══ Material shown ══
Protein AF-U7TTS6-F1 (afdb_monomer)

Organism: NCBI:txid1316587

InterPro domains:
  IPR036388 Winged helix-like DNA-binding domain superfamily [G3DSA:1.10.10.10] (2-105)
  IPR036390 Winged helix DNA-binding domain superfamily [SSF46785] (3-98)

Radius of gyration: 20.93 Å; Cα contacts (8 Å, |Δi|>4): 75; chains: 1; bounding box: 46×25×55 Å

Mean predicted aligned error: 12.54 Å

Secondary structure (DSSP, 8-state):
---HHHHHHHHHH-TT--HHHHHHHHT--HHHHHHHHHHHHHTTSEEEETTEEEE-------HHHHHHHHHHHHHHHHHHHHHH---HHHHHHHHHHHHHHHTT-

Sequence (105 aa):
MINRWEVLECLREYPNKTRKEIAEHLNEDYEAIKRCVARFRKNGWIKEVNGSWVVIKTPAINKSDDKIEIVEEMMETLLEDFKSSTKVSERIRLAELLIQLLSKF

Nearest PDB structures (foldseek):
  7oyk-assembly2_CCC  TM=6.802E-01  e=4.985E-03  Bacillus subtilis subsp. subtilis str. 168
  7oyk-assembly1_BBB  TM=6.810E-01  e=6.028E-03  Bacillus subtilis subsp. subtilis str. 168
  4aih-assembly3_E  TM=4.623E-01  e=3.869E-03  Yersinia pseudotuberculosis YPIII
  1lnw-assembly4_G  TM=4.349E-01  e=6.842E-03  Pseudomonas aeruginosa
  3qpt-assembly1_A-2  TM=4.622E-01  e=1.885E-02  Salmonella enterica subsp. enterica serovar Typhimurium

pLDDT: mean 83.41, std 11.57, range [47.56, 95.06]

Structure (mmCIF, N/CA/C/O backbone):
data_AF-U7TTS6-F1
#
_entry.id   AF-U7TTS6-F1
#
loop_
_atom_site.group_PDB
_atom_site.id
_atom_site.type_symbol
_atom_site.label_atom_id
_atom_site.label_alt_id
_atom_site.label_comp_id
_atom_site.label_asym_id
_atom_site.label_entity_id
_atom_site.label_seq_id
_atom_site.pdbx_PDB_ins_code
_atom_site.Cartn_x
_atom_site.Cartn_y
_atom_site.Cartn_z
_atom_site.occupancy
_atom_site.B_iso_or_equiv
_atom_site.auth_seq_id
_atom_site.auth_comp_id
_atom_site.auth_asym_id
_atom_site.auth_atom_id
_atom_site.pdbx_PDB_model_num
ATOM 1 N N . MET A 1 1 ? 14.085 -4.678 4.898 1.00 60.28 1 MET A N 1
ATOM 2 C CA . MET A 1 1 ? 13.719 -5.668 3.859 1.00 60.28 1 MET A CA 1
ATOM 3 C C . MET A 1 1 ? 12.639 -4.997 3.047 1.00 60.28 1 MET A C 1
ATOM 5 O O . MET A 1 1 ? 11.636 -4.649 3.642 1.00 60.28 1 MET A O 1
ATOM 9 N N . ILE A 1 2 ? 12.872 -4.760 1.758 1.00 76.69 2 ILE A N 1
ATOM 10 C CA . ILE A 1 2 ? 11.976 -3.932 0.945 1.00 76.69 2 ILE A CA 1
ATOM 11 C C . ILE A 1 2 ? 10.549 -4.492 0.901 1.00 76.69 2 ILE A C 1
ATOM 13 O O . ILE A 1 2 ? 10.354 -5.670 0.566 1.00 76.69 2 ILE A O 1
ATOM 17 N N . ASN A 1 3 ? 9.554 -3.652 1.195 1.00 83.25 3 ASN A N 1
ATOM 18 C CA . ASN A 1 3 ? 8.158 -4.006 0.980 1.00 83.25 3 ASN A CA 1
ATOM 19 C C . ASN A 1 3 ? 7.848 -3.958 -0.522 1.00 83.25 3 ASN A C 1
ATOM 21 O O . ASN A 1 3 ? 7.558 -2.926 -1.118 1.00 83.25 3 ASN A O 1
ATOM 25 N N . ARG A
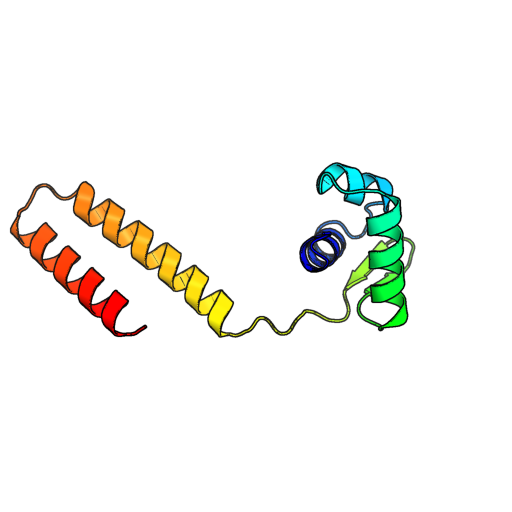 1 4 ? 7.934 -5.119 -1.175 1.00 82.62 4 ARG A N 1
ATOM 26 C CA . ARG A 1 4 ? 7.698 -5.251 -2.621 1.00 82.62 4 ARG A CA 1
ATOM 27 C C . ARG A 1 4 ? 6.317 -4.755 -3.063 1.00 82.62 4 ARG A C 1
ATOM 29 O O . ARG A 1 4 ? 6.180 -4.375 -4.221 1.00 82.62 4 ARG A O 1
ATOM 36 N N . TRP A 1 5 ? 5.310 -4.795 -2.192 1.00 8
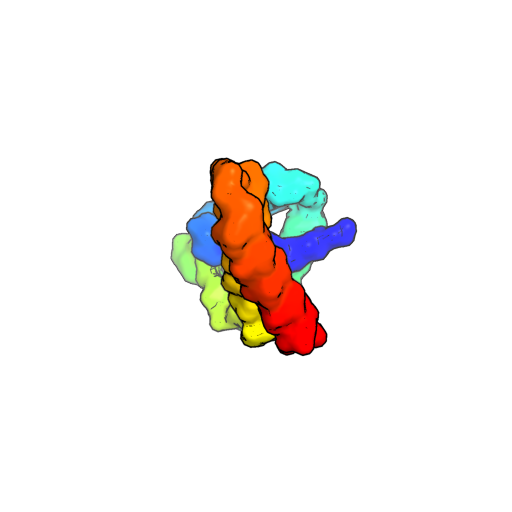7.62 5 TRP A N 1
ATOM 37 C CA . TRP A 1 5 ? 3.950 -4.399 -2.550 1.00 87.62 5 TRP A CA 1
ATOM 38 C C . TRP A 1 5 ? 3.808 -2.881 -2.620 1.00 87.62 5 TRP A C 1
ATOM 40 O O . TRP A 1 5 ? 3.239 -2.398 -3.588 1.00 87.62 5 TRP A O 1
ATOM 50 N N . GLU A 1 6 ? 4.453 -2.136 -1.721 1.00 88.12 6 GLU A N 1
ATOM 51 C CA . GLU A 1 6 ? 4.546 -0.668 -1.808 1.00 88.12 6 GLU A CA 1
ATOM 52 C C . GLU A 1 6 ? 5.226 -0.214 -3.107 1.00 88.12 6 GLU A C 1
ATOM 54 O O . GLU A 1 6 ? 4.779 0.728 -3.754 1.00 88.12 6 GLU A O 1
ATOM 59 N N . VAL A 1 7 ? 6.255 -0.938 -3.568 1.00 89.81 7 VAL A N 1
ATOM 60 C CA . VAL A 1 7 ? 6.873 -0.679 -4.884 1.00 89.81 7 VAL A CA 1
ATOM 61 C C . VAL A 1 7 ? 5.865 -0.875 -6.019 1.00 89.81 7 VAL A
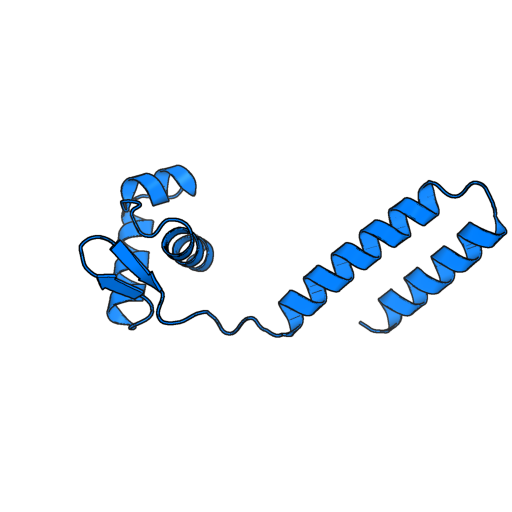 C 1
ATOM 63 O O . VAL A 1 7 ? 5.880 -0.128 -6.994 1.00 89.81 7 VAL A O 1
ATOM 66 N N . LEU A 1 8 ? 5.006 -1.891 -5.922 1.00 90.25 8 LEU A N 1
ATOM 67 C CA . LEU A 1 8 ? 4.000 -2.190 -6.939 1.00 90.25 8 LEU A CA 1
ATOM 68 C C . LEU A 1 8 ? 2.864 -1.156 -6.942 1.00 90.25 8 LEU A C 1
ATOM 70 O O . LEU A 1 8 ? 2.427 -0.763 -8.022 1.00 90.25 8 LEU A O 1
ATOM 74 N N . GLU A 1 9 ? 2.424 -0.702 -5.768 1.00 88.81 9 GLU A N 1
ATOM 75 C CA . GLU A 1 9 ? 1.438 0.377 -5.626 1.00 88.81 9 GLU A CA 1
ATOM 76 C C . GLU A 1 9 ? 2.004 1.712 -6.126 1.00 88.81 9 GLU A C 1
ATOM 78 O O . GLU A 1 9 ? 1.360 2.383 -6.928 1.00 88.81 9 GLU A O 1
ATOM 83 N N . CYS A 1 10 ? 3.267 2.036 -5.825 1.00 90.88 10 CYS A N 1
ATOM 84 C CA . CYS A 1 10 ? 3.921 3.240 -6.348 1.00 90.88 10 CYS A CA 1
ATOM 85 C C . CYS A 1 10 ? 3.980 3.252 -7.890 1.00 90.88 10 CYS A C 1
ATOM 87 O O . CYS A 1 10 ? 3.772 4.287 -8.520 1.00 90.88 10 CYS A O 1
ATOM 89 N N . LEU A 1 11 ? 4.201 2.091 -8.520 1.00 91.06 11 LEU A N 1
ATOM 90 C CA . LEU A 1 11 ? 4.141 1.943 -9.981 1.00 91.06 11 LEU A CA 1
ATOM 91 C C . LEU A 1 11 ? 2.717 2.052 -10.547 1.00 91.06 11 LEU A C 1
ATOM 93 O O . LEU A 1 11 ? 2.569 2.347 -11.732 1.00 91.06 11 LEU A O 1
ATOM 97 N N . ARG A 1 12 ? 1.685 1.779 -9.740 1.00 88.62 12 ARG A N 1
ATOM 98 C CA . ARG A 1 12 ? 0.277 1.924 -10.130 1.00 88.62 12 ARG A CA 1
ATOM 99 C C . ARG A 1 12 ? -0.162 3.383 -10.054 1.00 88.62 12 ARG A C 1
ATOM 101 O O . ARG A 1 12 ? -0.752 3.878 -11.008 1.00 88.62 12 ARG A O 1
ATOM 108 N N . GLU A 1 13 ? 0.135 4.050 -8.943 1.00 88.88 13 GLU A N 1
ATOM 109 C CA . GLU A 1 13 ? -0.237 5.447 -8.699 1.00 88.88 13 GLU A CA 1
ATOM 110 C C . GLU A 1 13 ? 0.585 6.422 -9.544 1.00 88.88 13 GLU A C 1
ATOM 112 O O . GLU A 1 13 ? 0.057 7.398 -10.078 1.00 88.88 13 GLU A O 1
ATOM 117 N N . TYR A 1 14 ? 1.878 6.137 -9.715 1.00 91.62 14 TYR A N 1
ATOM 118 C CA . TYR A 1 14 ? 2.818 7.005 -10.417 1.00 91.62 14 TYR A CA 1
ATOM 119 C C . TYR A 1 14 ? 3.533 6.246 -11.542 1.00 91.62 14 TYR A C 1
ATOM 121 O O . TYR A 1 14 ? 4.743 6.002 -11.475 1.00 91.62 14 TYR A O 1
ATOM 129 N N . PRO A 1 15 ? 2.823 5.912 -12.631 1.00 90.12 15 PRO A N 1
ATOM 130 C CA . PRO A 1 15 ? 3.344 5.050 -13.691 1.00 90.12 15 PRO A CA 1
ATOM 131 C C . PRO A 1 15 ? 4.572 5.629 -14.413 1.00 90.12 15 PRO A C 1
ATOM 133 O O . PRO A 1 15 ? 5.321 4.886 -15.045 1.00 90.12 15 PRO A O 1
ATOM 136 N N . ASN A 1 16 ? 4.813 6.938 -14.302 1.00 92.12 16 ASN A N 1
ATOM 137 C CA . ASN A 1 16 ? 5.944 7.629 -14.925 1.00 92.12 16 ASN A CA 1
ATOM 138 C C . ASN A 1 16 ? 7.162 7.795 -14.008 1.00 92.12 16 ASN A C 1
ATOM 140 O O . ASN A 1 16 ? 8.189 8.290 -14.470 1.00 92.12 16 ASN A O 1
ATOM 144 N N . LYS A 1 17 ? 7.078 7.415 -12.723 1.00 91.19 17 LYS A N 1
ATOM 145 C CA . LYS A 1 17 ? 8.223 7.556 -11.819 1.00 91.19 17 LYS A CA 1
ATOM 146 C C . LYS A 1 17 ? 9.366 6.644 -12.251 1.00 91.19 17 LYS A C 1
ATOM 148 O O . LYS A 1 17 ? 9.210 5.446 -12.509 1.00 91.19 17 LYS A O 1
ATOM 153 N N . THR A 1 18 ? 10.557 7.218 -12.273 1.00 92.12 18 THR A N 1
ATOM 154 C CA . THR A 1 18 ? 11.805 6.489 -12.427 1.00 92.12 18 THR A CA 1
ATOM 155 C C . THR A 1 18 ? 12.102 5.673 -11.172 1.00 92.12 18 THR A C 1
ATOM 157 O O . THR A 1 18 ? 11.665 5.975 -10.065 1.00 92.12 18 THR A O 1
ATOM 160 N N . ARG A 1 19 ? 12.943 4.646 -11.313 1.00 92.12 19 ARG A N 1
ATOM 161 C CA . ARG A 1 19 ? 13.368 3.811 -10.176 1.00 92.12 19 ARG A CA 1
ATOM 162 C C . ARG A 1 19 ? 14.050 4.611 -9.058 1.00 92.12 19 ARG A C 1
ATOM 164 O O . ARG A 1 19 ? 13.997 4.177 -7.916 1.00 92.12 19 ARG A O 1
ATOM 171 N N . LYS A 1 20 ? 14.699 5.736 -9.384 1.00 94.19 20 LYS A N 1
ATOM 172 C CA . LYS A 1 20 ? 15.325 6.626 -8.394 1.00 94.19 20 LYS A CA 1
ATOM 173 C C . LYS A 1 20 ? 14.271 7.364 -7.580 1.00 94.19 20 LYS A C 1
ATOM 175 O O . LYS A 1 20 ? 14.317 7.312 -6.363 1.00 94.19 20 LYS A O 1
ATOM 180 N N . GLU A 1 21 ? 13.278 7.937 -8.250 1.00 94.12 21 GLU A N 1
ATOM 181 C CA . GLU A 1 21 ? 12.180 8.640 -7.579 1.00 94.12 21 GLU A CA 1
ATOM 182 C C . GLU A 1 21 ? 11.341 7.699 -6.710 1.00 94.12 21 GLU A C 1
ATOM 184 O O . GLU A 1 21 ? 10.861 8.110 -5.662 1.00 94.12 21 GLU A O 1
ATOM 189 N N . ILE A 1 22 ? 11.173 6.433 -7.112 1.00 93.50 22 ILE A N 1
ATOM 190 C CA . ILE A 1 22 ? 10.511 5.420 -6.273 1.00 93.50 22 ILE A CA 1
ATOM 191 C C . ILE A 1 22 ? 11.369 5.104 -5.038 1.00 93.50 22 ILE A C 1
ATOM 193 O O . ILE A 1 22 ? 10.835 4.993 -3.941 1.00 93.50 22 ILE A O 1
ATOM 197 N N . ALA A 1 23 ? 12.692 4.979 -5.197 1.00 94.25 23 ALA A N 1
ATOM 198 C CA . ALA A 1 23 ? 13.610 4.732 -4.083 1.00 94.25 23 ALA A CA 1
ATOM 199 C C . ALA A 1 23 ? 13.595 5.878 -3.061 1.00 94.25 23 ALA A C 1
ATOM 201 O O . ALA A 1 23 ? 13.473 5.632 -1.867 1.00 94.25 23 ALA A O 1
ATOM 202 N N . GLU A 1 24 ? 13.648 7.122 -3.537 1.00 95.06 24 GLU A N 1
ATOM 203 C CA . GLU A 1 24 ? 13.549 8.320 -2.699 1.00 95.06 24 GLU A CA 1
ATOM 204 C C . GLU A 1 24 ? 12.183 8.417 -2.011 1.00 95.06 24 GLU A C 1
ATOM 206 O O . GLU A 1 24 ? 12.117 8.694 -0.817 1.00 95.06 24 GLU A O 1
ATOM 211 N N . HIS A 1 25 ? 11.097 8.139 -2.738 1.00 92.69 25 HIS A N 1
ATOM 212 C CA . HIS A 1 25 ? 9.739 8.194 -2.196 1.00 92.69 25 HIS A CA 1
ATOM 213 C C . HIS A 1 25 ? 9.496 7.161 -1.090 1.00 92.69 25 HIS A C 1
ATOM 215 O O . HIS A 1 25 ? 8.852 7.475 -0.096 1.00 92.69 25 HIS A O 1
ATOM 221 N N . LEU A 1 26 ? 10.028 5.947 -1.253 1.00 91.06 26 LEU A N 1
ATOM 222 C CA . LEU A 1 26 ? 9.882 4.861 -0.282 1.00 91.06 26 LEU A CA 1
ATOM 223 C C . LEU A 1 26 ? 10.994 4.847 0.779 1.00 91.06 26 LEU A C 1
ATOM 225 O O . LEU A 1 26 ? 10.974 3.995 1.660 1.00 91.06 26 LEU A O 1
ATOM 229 N N . ASN A 1 27 ? 11.961 5.771 0.706 1.00 93.19 27 ASN A N 1
ATOM 230 C CA . ASN A 1 27 ? 13.164 5.785 1.543 1.00 93.19 27 ASN A CA 1
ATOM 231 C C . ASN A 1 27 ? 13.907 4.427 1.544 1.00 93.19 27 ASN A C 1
═══
Among the lines above, find those that contain the word "subtilis" and copy them.

  7oyk-assembly2_CCC  TM=6.802E-01  e=4.985E-03  Bacillus subtilis subsp. subtilis str. 168
  7oyk-assembly1_BBB  TM=6.810E-01  e=6.028E-03  Bacillus subtilis subsp. subtilis str. 168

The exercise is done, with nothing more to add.